→ WHAT IS REQUIRED: Only one span is wanted from the lines below: from the one with "ATOM 145 C CA" up to and including the one with "ATOM 184 C CA". Copy it exactly, without images.

→ MATERIAL FOR THIS EXERCISE:
● ● ●

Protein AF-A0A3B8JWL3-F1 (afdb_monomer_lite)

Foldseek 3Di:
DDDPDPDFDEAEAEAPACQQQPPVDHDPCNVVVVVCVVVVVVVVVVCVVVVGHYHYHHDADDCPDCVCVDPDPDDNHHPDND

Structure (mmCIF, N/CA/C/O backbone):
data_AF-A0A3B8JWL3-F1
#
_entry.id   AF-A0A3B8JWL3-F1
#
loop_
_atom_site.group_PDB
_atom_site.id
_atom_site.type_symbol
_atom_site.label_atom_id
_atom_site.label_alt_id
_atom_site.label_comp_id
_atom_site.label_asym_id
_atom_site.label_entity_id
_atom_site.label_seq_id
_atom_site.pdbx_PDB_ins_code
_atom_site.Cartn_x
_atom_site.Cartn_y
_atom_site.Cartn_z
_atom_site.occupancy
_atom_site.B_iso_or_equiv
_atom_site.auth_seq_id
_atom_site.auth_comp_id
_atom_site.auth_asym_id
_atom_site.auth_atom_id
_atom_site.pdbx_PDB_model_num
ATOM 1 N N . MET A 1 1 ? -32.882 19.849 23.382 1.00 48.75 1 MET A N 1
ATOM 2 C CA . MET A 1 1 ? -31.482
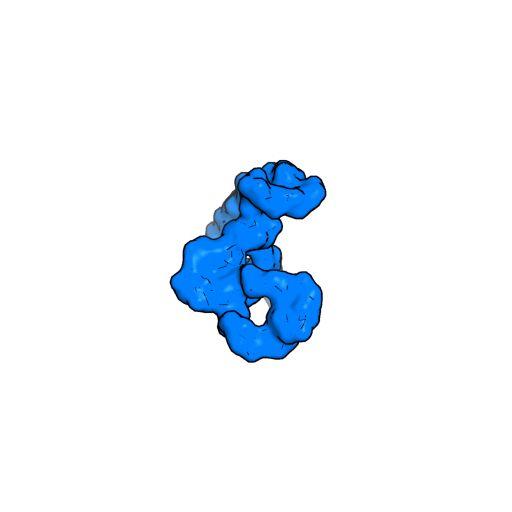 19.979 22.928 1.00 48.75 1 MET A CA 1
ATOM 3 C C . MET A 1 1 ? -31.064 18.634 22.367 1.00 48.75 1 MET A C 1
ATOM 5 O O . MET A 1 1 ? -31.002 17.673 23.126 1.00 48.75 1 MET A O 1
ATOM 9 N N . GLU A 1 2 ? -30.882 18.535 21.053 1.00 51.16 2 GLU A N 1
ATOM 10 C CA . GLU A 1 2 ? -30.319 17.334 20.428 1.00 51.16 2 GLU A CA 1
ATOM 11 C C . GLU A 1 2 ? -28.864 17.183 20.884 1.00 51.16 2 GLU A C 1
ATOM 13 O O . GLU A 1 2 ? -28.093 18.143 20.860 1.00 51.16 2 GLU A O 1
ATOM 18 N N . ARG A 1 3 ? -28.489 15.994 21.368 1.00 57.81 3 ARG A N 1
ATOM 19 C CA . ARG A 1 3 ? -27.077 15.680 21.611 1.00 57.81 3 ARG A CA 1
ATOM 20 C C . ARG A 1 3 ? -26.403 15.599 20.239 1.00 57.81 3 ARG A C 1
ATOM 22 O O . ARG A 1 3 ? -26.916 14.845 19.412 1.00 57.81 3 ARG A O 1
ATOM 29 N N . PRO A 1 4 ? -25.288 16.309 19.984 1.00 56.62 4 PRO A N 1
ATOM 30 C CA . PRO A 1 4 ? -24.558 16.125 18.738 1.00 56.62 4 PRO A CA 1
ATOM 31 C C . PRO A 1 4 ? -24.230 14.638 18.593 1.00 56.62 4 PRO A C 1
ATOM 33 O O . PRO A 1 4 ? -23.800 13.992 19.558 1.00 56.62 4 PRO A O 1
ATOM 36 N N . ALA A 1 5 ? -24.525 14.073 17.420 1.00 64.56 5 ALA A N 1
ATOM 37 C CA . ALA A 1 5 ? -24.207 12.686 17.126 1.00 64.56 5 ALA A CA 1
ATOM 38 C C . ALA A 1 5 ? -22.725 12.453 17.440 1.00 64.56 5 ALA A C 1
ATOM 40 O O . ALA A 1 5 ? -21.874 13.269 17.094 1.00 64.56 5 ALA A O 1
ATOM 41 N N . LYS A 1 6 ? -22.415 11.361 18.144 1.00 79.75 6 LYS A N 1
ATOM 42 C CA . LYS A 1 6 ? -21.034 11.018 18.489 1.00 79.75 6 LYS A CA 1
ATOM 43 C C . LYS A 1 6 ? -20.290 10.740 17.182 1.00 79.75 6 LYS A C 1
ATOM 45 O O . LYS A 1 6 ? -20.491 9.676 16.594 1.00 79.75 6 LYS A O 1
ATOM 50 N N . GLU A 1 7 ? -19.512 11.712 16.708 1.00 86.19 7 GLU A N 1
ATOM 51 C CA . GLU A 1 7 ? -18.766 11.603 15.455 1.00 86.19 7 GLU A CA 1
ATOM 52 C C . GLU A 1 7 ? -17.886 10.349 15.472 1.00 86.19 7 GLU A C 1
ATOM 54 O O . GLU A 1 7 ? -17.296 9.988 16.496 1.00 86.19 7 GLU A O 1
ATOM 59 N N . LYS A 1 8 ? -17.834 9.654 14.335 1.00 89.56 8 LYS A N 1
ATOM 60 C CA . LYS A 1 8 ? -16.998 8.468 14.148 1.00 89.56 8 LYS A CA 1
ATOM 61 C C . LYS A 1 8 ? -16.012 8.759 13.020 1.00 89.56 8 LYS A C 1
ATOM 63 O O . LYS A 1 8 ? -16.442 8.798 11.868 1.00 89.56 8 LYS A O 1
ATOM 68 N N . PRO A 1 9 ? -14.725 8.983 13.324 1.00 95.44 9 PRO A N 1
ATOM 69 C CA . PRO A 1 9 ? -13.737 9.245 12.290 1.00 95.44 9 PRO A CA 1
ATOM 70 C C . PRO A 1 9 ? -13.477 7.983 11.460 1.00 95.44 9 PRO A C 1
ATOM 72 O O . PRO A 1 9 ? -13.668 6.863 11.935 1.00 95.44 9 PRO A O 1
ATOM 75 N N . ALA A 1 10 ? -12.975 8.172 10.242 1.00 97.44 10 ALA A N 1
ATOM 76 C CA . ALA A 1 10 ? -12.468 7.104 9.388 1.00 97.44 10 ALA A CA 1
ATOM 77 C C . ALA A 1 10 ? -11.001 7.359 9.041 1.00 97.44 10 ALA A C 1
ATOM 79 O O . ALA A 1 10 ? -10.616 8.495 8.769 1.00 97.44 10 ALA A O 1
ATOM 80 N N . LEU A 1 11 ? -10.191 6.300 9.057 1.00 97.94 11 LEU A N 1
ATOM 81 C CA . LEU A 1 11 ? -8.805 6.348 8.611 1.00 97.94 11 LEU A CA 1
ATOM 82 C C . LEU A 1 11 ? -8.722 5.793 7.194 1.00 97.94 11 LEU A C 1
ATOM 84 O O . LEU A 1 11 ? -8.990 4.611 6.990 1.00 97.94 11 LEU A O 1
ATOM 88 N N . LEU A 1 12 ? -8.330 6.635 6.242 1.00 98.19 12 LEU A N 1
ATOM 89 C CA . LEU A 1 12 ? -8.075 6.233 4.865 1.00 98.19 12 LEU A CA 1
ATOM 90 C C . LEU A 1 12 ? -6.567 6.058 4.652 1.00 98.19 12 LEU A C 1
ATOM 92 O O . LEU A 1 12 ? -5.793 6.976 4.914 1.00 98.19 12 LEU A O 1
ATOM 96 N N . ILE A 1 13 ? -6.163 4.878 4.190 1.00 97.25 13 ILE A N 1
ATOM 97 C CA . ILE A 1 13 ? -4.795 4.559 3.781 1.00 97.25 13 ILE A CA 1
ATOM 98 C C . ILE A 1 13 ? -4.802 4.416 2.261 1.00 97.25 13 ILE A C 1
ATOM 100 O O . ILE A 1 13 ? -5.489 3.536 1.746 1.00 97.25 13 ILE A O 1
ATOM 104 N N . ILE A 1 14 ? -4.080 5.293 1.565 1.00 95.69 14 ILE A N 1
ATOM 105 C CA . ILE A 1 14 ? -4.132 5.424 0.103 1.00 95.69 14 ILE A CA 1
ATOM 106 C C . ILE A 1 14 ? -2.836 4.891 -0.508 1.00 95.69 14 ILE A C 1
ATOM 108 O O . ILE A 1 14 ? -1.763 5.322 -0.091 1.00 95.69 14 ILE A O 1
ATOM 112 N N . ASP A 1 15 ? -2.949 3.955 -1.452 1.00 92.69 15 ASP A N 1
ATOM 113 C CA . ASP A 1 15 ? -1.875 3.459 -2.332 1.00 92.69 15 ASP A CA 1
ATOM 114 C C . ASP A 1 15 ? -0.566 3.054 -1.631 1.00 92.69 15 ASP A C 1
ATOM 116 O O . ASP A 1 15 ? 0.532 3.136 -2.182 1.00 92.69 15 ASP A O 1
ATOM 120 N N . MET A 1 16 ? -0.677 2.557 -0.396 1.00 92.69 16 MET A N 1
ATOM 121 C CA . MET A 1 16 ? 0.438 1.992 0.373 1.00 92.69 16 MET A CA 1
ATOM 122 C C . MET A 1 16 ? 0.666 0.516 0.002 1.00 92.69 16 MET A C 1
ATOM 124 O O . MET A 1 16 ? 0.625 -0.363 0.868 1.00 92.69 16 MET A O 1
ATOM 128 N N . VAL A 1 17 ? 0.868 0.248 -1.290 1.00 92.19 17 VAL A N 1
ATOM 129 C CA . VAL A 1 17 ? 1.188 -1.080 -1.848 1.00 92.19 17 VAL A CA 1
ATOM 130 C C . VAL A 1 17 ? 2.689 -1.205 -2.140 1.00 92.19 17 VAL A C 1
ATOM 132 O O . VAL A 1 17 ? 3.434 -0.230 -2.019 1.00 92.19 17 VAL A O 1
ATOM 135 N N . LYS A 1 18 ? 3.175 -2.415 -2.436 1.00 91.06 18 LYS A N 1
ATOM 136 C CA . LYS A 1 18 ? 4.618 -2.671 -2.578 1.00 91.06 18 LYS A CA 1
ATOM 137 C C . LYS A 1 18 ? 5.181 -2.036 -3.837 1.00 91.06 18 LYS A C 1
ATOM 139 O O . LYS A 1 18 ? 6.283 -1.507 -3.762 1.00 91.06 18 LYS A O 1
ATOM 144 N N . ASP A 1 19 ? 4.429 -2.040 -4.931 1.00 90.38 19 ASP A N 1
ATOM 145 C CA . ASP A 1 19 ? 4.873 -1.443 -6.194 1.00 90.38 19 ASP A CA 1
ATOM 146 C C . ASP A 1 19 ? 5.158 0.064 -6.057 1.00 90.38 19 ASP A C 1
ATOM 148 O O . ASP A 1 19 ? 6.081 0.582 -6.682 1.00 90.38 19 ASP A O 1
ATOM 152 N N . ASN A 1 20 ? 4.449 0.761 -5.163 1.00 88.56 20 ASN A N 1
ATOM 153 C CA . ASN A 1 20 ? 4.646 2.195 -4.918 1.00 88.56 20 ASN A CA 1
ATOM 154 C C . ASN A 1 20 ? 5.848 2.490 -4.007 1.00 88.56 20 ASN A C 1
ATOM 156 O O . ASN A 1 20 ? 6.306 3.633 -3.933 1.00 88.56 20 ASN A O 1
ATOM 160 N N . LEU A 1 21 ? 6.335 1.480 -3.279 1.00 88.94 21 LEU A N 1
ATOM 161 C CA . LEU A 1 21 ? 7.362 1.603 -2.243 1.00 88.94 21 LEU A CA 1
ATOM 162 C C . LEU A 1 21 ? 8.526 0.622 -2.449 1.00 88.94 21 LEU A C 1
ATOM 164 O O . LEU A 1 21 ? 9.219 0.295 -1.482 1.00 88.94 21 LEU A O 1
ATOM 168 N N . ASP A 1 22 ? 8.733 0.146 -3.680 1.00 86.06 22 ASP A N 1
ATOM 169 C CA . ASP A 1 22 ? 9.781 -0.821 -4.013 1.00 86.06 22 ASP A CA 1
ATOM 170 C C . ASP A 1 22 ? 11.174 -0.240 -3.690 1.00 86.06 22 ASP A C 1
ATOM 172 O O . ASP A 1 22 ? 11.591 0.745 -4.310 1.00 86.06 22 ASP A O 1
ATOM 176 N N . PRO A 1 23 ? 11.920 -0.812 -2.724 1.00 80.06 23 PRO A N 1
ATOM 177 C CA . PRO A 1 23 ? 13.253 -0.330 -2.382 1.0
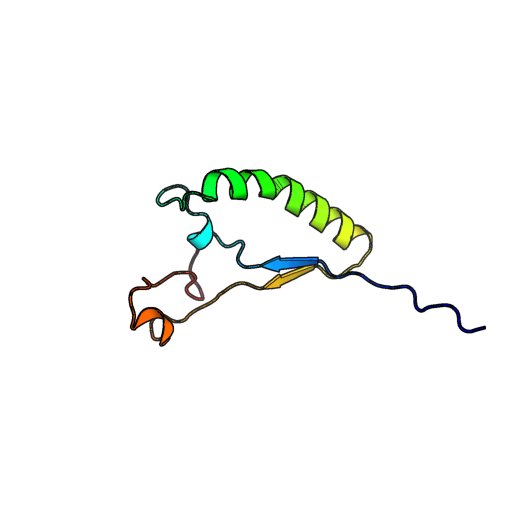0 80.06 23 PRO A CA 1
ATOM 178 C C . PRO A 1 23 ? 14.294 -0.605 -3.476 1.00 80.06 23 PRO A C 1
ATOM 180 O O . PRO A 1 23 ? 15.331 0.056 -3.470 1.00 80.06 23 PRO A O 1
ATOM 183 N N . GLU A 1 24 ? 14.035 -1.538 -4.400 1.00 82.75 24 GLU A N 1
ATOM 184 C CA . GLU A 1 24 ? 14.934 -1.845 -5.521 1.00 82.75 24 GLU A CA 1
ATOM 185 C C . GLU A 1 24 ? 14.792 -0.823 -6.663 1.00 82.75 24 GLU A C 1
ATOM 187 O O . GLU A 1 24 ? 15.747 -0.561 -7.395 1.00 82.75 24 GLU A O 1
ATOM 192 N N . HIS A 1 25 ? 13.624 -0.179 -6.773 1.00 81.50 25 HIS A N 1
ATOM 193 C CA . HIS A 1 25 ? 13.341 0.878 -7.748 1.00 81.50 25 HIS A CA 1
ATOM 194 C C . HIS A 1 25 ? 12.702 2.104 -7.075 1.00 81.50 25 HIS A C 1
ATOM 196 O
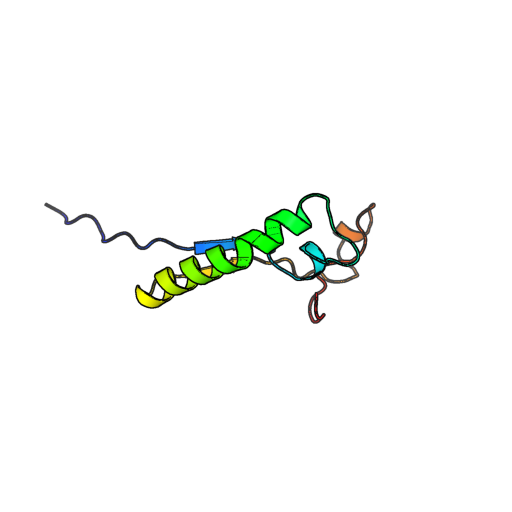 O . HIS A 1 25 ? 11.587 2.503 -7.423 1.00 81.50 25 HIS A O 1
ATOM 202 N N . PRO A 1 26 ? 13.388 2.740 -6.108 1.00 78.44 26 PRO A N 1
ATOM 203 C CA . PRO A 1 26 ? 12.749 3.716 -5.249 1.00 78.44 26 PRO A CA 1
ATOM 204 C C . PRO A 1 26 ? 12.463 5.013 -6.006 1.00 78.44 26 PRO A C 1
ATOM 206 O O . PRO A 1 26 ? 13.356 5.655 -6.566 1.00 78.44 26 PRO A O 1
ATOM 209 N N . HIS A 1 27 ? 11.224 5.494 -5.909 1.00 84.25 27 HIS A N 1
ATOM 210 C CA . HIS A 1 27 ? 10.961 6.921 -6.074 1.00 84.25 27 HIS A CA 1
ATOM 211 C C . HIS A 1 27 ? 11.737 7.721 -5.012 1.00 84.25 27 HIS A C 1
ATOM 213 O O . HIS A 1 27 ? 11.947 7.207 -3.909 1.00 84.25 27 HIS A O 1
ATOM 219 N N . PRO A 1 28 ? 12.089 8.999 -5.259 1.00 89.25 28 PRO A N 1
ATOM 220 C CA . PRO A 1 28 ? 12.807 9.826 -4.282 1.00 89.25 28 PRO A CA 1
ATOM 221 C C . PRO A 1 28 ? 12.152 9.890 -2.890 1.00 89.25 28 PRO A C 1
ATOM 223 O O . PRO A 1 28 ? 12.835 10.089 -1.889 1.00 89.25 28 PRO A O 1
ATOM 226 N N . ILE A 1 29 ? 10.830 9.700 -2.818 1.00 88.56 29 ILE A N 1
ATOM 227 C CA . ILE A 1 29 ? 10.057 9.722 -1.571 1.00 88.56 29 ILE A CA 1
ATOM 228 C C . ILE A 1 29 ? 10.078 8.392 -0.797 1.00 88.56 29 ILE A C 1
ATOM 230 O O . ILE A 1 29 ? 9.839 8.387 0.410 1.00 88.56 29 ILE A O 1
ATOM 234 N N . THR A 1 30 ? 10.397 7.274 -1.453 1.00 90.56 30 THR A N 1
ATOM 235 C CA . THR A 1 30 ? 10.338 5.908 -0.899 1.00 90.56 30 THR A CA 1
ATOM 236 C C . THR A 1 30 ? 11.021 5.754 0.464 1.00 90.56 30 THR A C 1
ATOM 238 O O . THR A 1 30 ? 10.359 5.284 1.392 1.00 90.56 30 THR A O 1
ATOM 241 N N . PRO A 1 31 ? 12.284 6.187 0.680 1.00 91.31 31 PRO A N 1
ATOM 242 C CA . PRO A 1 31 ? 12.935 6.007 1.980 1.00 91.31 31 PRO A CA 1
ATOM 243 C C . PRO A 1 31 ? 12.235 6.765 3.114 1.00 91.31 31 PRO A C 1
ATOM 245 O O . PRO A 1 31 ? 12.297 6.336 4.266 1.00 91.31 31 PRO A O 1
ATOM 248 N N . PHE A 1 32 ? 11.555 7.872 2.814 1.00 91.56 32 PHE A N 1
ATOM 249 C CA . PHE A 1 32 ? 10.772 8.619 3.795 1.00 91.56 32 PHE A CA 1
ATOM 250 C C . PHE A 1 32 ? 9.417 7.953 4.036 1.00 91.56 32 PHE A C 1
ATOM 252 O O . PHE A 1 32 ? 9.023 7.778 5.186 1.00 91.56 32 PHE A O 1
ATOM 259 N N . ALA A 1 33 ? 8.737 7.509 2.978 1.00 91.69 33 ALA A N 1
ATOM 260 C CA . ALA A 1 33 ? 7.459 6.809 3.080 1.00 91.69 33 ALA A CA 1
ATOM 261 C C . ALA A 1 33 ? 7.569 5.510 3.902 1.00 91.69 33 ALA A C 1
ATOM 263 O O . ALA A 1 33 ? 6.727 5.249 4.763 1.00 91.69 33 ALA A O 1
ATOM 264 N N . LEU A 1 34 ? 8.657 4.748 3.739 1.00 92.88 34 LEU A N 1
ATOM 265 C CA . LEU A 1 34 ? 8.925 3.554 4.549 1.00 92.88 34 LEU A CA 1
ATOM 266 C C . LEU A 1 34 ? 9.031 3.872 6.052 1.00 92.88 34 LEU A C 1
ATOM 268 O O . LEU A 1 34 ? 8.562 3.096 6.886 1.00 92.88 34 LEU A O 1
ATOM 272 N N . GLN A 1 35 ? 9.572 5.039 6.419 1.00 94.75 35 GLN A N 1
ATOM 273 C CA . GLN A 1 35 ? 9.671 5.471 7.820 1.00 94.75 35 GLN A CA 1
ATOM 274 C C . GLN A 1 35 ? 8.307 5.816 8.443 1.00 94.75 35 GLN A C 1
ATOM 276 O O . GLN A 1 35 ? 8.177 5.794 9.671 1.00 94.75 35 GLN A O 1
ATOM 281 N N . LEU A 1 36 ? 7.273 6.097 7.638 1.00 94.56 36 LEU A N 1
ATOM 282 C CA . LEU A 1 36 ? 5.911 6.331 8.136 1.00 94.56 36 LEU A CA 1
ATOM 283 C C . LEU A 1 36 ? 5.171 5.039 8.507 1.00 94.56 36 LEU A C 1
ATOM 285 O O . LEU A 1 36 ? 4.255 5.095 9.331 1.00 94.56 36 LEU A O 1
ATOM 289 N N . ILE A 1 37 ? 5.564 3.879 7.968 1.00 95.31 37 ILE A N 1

● ● ●

→ RESULT OF THIS EXERCISE:
ATOM 145 C CA . ASP A 1 19 ? 4.873 -1.443 -6.194 1.00 90.38 19 ASP A CA 1
ATOM 146 C C . ASP A 1 19 ? 5.158 0.064 -6.057 1.00 90.38 19 ASP A C 1
ATOM 148 O O . ASP A 1 19 ? 6.081 0.582 -6.682 1.00 90.38 19 ASP A O 1
ATOM 152 N N . ASN A 1 20 ? 4.449 0.761 -5.163 1.00 88.56 20 ASN A N 1
ATOM 153 C CA . ASN A 1 20 ? 4.646 2.195 -4.918 1.00 88.56 20 ASN A CA 1
ATOM 154 C C . ASN A 1 20 ? 5.848 2.490 -4.007 1.00 88.56 20 ASN A C 1
ATOM 156 O O . ASN A 1 20 ? 6.306 3.633 -3.933 1.00 88.56 20 ASN A O 1
ATOM 160 N N . LEU A 1 21 ? 6.335 1.480 -3.279 1.00 88.94 21 LEU A N 1
ATOM 161 C CA . LEU A 1 21 ? 7.362 1.603 -2.243 1.00 88.94 21 LEU A CA 1
ATOM 162 C C . LEU A 1 21 ? 8.526 0.622 -2.449 1.00 88.94 21 LEU A C 1
ATOM 164 O O . LEU A 1 21 ? 9.219 0.295 -1.482 1.00 88.94 21 LEU A O 1
ATOM 168 N N . ASP A 1 22 ? 8.733 0.146 -3.680 1.00 86.06 22 ASP A N 1
ATOM 169 C CA . ASP A 1 22 ? 9.781 -0.821 -4.013 1.00 86.06 22 ASP A CA 1
ATOM 170 C C . ASP A 1 22 ? 11.174 -0.240 -3.690 1.00 86.06 22 ASP A C 1
ATOM 172 O O . ASP A 1 22 ? 11.591 0.745 -4.310 1.00 86.06 22 ASP A O 1
ATOM 176 N N . PRO A 1 23 ? 11.920 -0.812 -2.724 1.00 80.06 23 PRO A N 1
ATOM 177 C CA . PRO A 1 23 ? 13.253 -0.330 -2.382 1.0
0 80.06 23 PRO A CA 1
ATOM 178 C C . PRO A 1 23 ? 14.294 -0.605 -3.476 1.00 80.06 23 PRO A C 1
ATOM 180 O O . PRO A 1 23 ? 15.331 0.056 -3.470 1.00 80.06 23 PRO A O 1
ATOM 183 N N . GLU A 1 24 ? 14.035 -1.538 -4.400 1.00 82.75 24 GLU A N 1
ATOM 184 C CA . GLU A 1 24 ? 14.934 -1.845 -5.521 1.00 82.75 24 GLU A CA 1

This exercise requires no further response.